The second challenge is that this is a huge database since I was working with all of the reports done by all public companies since 2006 — so naturally, it was a challenge to fit everything on my small laptop. Luckily, there are some techniques that allowed me to just work with fewer documents at a time.

Finally, languages are complicated, so sometimes just breaking up [compound words] will make some concepts lose their meaning — real estate becomes real and estate — so I had to put those back together. Also, there are many words that don’t really convey information — such as the articles ‘the, a, an,’ etc. — and I had to dispose of them to make the results cleaner.

Knowledge@Wharton: Can you tell us about your findings?

Lopez Lira: Most of the risk in investing in these companies and the movements in the stock price can be explained by how much each company is exposed to these four interpretable risks. And some answers can be illuminating.

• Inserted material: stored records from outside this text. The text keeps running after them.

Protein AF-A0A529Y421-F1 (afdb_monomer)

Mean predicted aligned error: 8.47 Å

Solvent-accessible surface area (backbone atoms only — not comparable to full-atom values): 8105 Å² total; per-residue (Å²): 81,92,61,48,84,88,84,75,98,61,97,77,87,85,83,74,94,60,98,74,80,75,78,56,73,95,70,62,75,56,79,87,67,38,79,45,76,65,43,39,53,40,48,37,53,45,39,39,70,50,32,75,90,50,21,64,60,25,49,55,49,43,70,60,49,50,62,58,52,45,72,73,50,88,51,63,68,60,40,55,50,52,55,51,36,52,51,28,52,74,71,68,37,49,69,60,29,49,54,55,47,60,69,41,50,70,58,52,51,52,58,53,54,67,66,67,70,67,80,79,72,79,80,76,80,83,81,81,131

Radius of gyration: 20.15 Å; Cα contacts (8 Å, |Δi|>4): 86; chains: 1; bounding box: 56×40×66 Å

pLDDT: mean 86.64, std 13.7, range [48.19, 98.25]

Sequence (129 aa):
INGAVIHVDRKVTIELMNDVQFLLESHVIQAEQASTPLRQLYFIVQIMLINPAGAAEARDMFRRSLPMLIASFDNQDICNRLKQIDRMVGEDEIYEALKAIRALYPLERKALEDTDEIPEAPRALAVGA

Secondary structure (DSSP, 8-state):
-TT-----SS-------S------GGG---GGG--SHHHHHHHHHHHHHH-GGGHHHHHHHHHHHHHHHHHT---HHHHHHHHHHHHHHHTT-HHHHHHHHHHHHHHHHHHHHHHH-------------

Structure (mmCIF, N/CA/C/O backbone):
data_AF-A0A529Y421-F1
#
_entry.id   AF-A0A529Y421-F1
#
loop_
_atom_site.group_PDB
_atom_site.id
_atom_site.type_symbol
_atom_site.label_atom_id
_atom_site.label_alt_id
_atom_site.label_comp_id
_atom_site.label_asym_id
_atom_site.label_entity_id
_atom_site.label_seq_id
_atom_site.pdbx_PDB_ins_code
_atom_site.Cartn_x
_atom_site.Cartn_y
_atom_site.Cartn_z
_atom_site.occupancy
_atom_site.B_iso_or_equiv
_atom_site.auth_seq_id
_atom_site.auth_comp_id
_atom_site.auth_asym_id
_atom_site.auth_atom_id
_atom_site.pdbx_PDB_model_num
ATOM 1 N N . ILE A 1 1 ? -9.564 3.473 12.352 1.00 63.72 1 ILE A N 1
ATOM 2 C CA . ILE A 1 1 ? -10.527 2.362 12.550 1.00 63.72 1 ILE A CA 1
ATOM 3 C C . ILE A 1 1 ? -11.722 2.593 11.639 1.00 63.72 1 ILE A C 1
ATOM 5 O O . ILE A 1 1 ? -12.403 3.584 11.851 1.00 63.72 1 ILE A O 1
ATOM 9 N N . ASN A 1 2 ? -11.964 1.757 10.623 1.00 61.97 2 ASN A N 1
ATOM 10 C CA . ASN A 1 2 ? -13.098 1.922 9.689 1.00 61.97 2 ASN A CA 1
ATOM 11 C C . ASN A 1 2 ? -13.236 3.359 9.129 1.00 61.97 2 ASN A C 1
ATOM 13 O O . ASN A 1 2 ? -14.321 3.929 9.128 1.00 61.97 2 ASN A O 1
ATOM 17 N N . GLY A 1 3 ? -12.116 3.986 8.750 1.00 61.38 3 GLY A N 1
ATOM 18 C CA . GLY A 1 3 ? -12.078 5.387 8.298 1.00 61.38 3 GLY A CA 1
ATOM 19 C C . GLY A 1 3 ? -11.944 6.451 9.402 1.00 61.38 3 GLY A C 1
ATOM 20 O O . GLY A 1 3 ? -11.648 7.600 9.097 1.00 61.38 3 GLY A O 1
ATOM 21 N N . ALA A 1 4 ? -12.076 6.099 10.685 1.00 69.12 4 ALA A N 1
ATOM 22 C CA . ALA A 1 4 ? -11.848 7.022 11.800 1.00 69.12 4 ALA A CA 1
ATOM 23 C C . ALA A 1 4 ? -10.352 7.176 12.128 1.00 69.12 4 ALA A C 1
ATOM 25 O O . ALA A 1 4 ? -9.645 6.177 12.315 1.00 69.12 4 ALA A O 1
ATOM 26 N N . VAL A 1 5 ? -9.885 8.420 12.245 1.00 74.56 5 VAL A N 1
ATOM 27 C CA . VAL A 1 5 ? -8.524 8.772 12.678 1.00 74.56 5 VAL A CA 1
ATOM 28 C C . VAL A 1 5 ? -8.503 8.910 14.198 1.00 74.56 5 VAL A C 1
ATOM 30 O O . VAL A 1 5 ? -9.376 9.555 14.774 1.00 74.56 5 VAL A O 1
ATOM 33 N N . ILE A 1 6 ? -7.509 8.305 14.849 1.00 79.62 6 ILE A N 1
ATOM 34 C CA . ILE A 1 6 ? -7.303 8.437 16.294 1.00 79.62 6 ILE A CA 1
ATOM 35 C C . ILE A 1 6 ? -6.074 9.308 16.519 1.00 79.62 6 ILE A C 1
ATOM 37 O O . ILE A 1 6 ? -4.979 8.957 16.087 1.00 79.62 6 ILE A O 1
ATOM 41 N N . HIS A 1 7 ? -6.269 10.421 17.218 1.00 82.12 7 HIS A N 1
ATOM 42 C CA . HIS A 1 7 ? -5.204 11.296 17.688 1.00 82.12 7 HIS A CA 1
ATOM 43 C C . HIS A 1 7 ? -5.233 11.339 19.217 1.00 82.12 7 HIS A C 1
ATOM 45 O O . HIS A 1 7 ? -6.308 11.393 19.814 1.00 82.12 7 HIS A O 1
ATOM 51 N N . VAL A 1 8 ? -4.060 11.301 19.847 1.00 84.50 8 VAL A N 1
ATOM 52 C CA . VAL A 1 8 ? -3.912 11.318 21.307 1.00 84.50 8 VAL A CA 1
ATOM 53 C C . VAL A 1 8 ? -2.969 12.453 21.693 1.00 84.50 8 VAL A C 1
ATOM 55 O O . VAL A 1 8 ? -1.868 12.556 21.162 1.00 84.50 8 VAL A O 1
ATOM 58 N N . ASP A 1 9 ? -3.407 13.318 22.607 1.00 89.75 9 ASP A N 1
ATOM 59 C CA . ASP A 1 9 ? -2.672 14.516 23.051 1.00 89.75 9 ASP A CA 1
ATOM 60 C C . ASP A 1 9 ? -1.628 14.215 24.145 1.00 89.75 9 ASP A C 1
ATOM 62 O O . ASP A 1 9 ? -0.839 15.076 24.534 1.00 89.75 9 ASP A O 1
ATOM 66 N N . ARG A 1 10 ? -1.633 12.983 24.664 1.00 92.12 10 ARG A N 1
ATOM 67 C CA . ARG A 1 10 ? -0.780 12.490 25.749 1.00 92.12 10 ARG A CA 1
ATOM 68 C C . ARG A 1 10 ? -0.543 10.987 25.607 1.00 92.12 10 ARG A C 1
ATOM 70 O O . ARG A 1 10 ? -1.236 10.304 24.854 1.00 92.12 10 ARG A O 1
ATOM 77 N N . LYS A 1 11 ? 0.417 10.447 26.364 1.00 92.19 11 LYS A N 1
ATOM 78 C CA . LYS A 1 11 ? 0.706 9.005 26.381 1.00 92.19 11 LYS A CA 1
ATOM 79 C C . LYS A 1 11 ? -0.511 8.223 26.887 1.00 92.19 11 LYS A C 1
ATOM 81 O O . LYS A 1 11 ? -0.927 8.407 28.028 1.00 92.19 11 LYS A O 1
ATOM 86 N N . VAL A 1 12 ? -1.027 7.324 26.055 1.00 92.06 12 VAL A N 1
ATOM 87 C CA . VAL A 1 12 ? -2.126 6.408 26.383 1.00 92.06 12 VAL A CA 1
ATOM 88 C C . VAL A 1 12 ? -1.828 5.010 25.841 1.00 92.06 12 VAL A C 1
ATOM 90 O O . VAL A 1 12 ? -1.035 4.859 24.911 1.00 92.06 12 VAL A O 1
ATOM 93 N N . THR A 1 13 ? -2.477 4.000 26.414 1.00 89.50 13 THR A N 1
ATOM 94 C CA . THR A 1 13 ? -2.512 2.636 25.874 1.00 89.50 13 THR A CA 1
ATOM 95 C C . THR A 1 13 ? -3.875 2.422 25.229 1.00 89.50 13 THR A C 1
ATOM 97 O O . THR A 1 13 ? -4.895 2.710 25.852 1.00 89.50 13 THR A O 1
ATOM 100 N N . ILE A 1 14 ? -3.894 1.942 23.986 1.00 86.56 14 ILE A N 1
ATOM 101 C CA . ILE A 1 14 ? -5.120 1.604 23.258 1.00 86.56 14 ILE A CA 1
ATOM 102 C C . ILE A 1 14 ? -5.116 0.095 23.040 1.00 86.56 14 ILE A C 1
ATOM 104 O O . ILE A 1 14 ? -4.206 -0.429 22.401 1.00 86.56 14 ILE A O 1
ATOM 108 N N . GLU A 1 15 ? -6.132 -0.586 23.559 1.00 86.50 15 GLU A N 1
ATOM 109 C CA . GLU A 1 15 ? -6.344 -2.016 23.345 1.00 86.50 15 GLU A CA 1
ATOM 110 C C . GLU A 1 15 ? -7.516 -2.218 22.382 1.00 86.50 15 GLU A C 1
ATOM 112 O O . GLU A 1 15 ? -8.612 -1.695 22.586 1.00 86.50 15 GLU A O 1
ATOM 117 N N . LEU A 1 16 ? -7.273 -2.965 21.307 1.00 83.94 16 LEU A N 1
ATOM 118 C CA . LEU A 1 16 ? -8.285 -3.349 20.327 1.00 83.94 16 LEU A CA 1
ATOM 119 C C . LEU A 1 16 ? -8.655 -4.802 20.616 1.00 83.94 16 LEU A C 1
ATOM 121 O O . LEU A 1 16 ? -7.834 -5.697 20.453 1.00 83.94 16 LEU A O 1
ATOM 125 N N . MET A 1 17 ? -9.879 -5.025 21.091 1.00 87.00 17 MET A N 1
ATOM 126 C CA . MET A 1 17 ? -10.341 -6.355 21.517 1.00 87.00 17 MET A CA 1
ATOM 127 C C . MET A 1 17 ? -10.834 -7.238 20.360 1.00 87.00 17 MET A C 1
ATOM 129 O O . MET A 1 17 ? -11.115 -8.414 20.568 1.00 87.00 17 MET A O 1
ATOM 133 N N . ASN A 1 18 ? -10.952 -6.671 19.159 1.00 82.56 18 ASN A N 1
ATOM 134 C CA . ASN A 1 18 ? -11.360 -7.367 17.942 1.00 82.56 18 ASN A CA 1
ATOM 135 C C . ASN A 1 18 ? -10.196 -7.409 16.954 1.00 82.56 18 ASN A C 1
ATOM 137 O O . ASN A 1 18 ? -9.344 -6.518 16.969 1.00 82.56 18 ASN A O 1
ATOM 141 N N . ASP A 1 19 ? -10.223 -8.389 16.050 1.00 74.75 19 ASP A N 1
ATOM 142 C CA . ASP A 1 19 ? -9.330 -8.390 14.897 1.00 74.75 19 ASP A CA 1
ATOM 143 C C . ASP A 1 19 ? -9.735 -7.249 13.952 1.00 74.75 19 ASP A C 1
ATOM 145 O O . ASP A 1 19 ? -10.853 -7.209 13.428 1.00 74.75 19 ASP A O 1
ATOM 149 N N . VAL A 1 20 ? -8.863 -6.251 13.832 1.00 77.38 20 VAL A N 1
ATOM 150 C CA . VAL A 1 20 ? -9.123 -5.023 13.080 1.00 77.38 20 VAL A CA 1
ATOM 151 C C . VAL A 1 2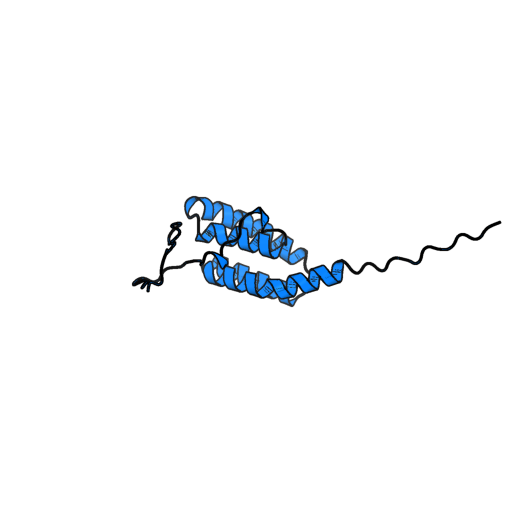0 ? -7.909 -4.662 12.247 1.00 77.38 20 VAL A C 1
ATOM 153 O O . VAL A 1 20 ? -6.781 -4.595 12.734 1.00 77.38 20 VAL A O 1
ATOM 156 N N . GLN A 1 21 ? -8.156 -4.329 10.985 1.00 77.06 21 GLN A N 1
ATOM 157 C CA . GLN A 1 21 ? -7.132 -3.747 10.132 1.00 77.06 21 GLN A CA 1
ATOM 158 C C . GLN A 1 21 ? -7.059 -2.236 10.397 1.00 77.06 21 GLN A C 1
ATOM 160 O O . GLN A 1 21 ? -8.071 -1.528 10.377 1.00 77.06 21 GLN A O 1
ATOM 165 N N . PHE A 1 22 ? -5.858 -1.722 10.668 1.00 78.25 22 PHE A N 1
ATOM 166 C CA . PHE A 1 22 ? -5.629 -0.295 10.890 1.00 78.25 22 PHE A CA 1
ATOM 167 C C . PHE A 1 22 ? -4.326 0.177 10.245 1.00 78.25 22 PHE A C 1
ATOM 169 O O . PHE A 1 22 ? -3.378 -0.584 10.057 1.00 78.25 22 PHE A O 1
ATOM 176 N N . LEU A 1 23 ? -4.276 1.471 9.936 1.00 81.62 23 LEU A N 1
ATOM 177 C CA . LEU A 1 23 ? -3.067 2.162 9.513 1.00 81.62 23 LEU A CA 1
ATOM 178 C C . LEU A 1 23 ? -2.701 3.209 10.560 1.00 81.62 23 LEU A C 1
ATOM 180 O O . LEU A 1 23 ? -3.571 3.883 11.110 1.00 81.62 23 LEU A O 1
ATOM 184 N N . LEU A 1 24 ? -1.404 3.332 10.820 1.00 82.69 24 LEU A N 1
ATOM 185 C CA . LEU A 1 24 ? -0.846 4.471 11.540 1.00 82.69 24 LEU A CA 1
ATOM 186 C C . LEU A 1 24 ? -0.791 5.677 10.597 1.00 82.69 24 LEU A C 1
ATOM 188 O O . LEU A 1 24 ? -0.710 5.502 9.383 1.00 82.69 24 LEU A O 1
ATOM 192 N N . GLU A 1 25 ? -0.763 6.891 11.144 1.00 81.50 25 GLU A N 1
ATOM 193 C CA . GLU A 1 25 ? -0.621 8.121 10.349 1.00 81.50 25 GLU A CA 1
ATOM 194 C C . GLU A 1 25 ? 0.612 8.071 9.433 1.00 81.50 25 GLU A C 1
ATOM 196 O O . GLU A 1 25 ? 0.514 8.347 8.244 1.00 81.50 25 GLU A O 1
ATOM 201 N N . SER A 1 26 ? 1.746 7.583 9.943 1.00 83.06 26 SER A N 1
ATOM 202 C CA . SER A 1 26 ? 2.985 7.382 9.173 1.00 83.06 26 SER A CA 1
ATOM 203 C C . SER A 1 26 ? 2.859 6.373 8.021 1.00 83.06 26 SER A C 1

For example, one would think the risk Intel faces most is technology, but it turns out that the company, through its language in SEC filings, is telling us the biggest risk comes from international markets, followed by production risk, then demand and finally technology risk. Anyone looking at it from a traditional standpoint would start with technology risk.

Another example comes from Apple. We would naturally think that most of the risk comes from consumer demand, competition with Google and Microsoft, and some production risks. Well, it turns out that their biggest risk, according to them, is related to their international operations, and this of course makes complete sense if you consider that in the first quarter of fiscal year 2019, Apple generated 62% of its revenue outside the U.S.

Knowledge@Wharton: Were you surprised by any of your findings?

Lopez Lira: Definitely. I think we are not used to, at least in academia, paying attention to the rest of the world and the international markets when assessing the risks that companies face. It turns out this is a great mistake, since most of the biggest companies in the stock market — for example Apple, Exxon and Procter & Gamble — operate on a global scale, and a huge part of their profits are derived from international operations.

“Using text analysis combined with machine learning is relatively new for the finance academic literature.”

Knowledge@Wharton: What are some practical applications of your research? For example, would it make Wall Street analysts do a better job of assessing risks in companies they follow?

Lopez Lira: It certainly would make their work easier. You can quickly apply this technique and assess in a second what are the risks each firm is facing, and relate this to the return you expect to get when investing in them.

Knowledge@Wharton: What makes your research different from prior work in this area?

Lopez Lira: The usual approaches for assessing the risk of investing in a company are statistical or involve economic theory. My approach differs in the sense that it uses the information revealed by the companies and gives them the credit they deserve, since they probably understand the risks they face better than we do.

Using text analysis combined with machine learning is relatively new for the finance academic literature, despite the fact that it has been used extensively in the industry. One big exception is a working paper by Ryan D. Israelsen with a similar approach, trying to use text analysis to understand the traditional risk factors in finance. For example, it is well known that firms with a high book-to-market ratio earn higher returns, and they try to understand if this in any way relates to the risks that firms disclose.

I do feel that using new sources of data and techniques such as machine learning has a huge potential in improving our understanding of markets, and the area is substantially under-explored.

Knowledge@Wharton: How will you follow up this research?

Lopez Lira: I want to explore how the risks that each firm discloses are useful to predict the aggregate risks that the economy faces. Hopefully, this will improve our understanding of what causes economic crises and how we can respond and prevent them.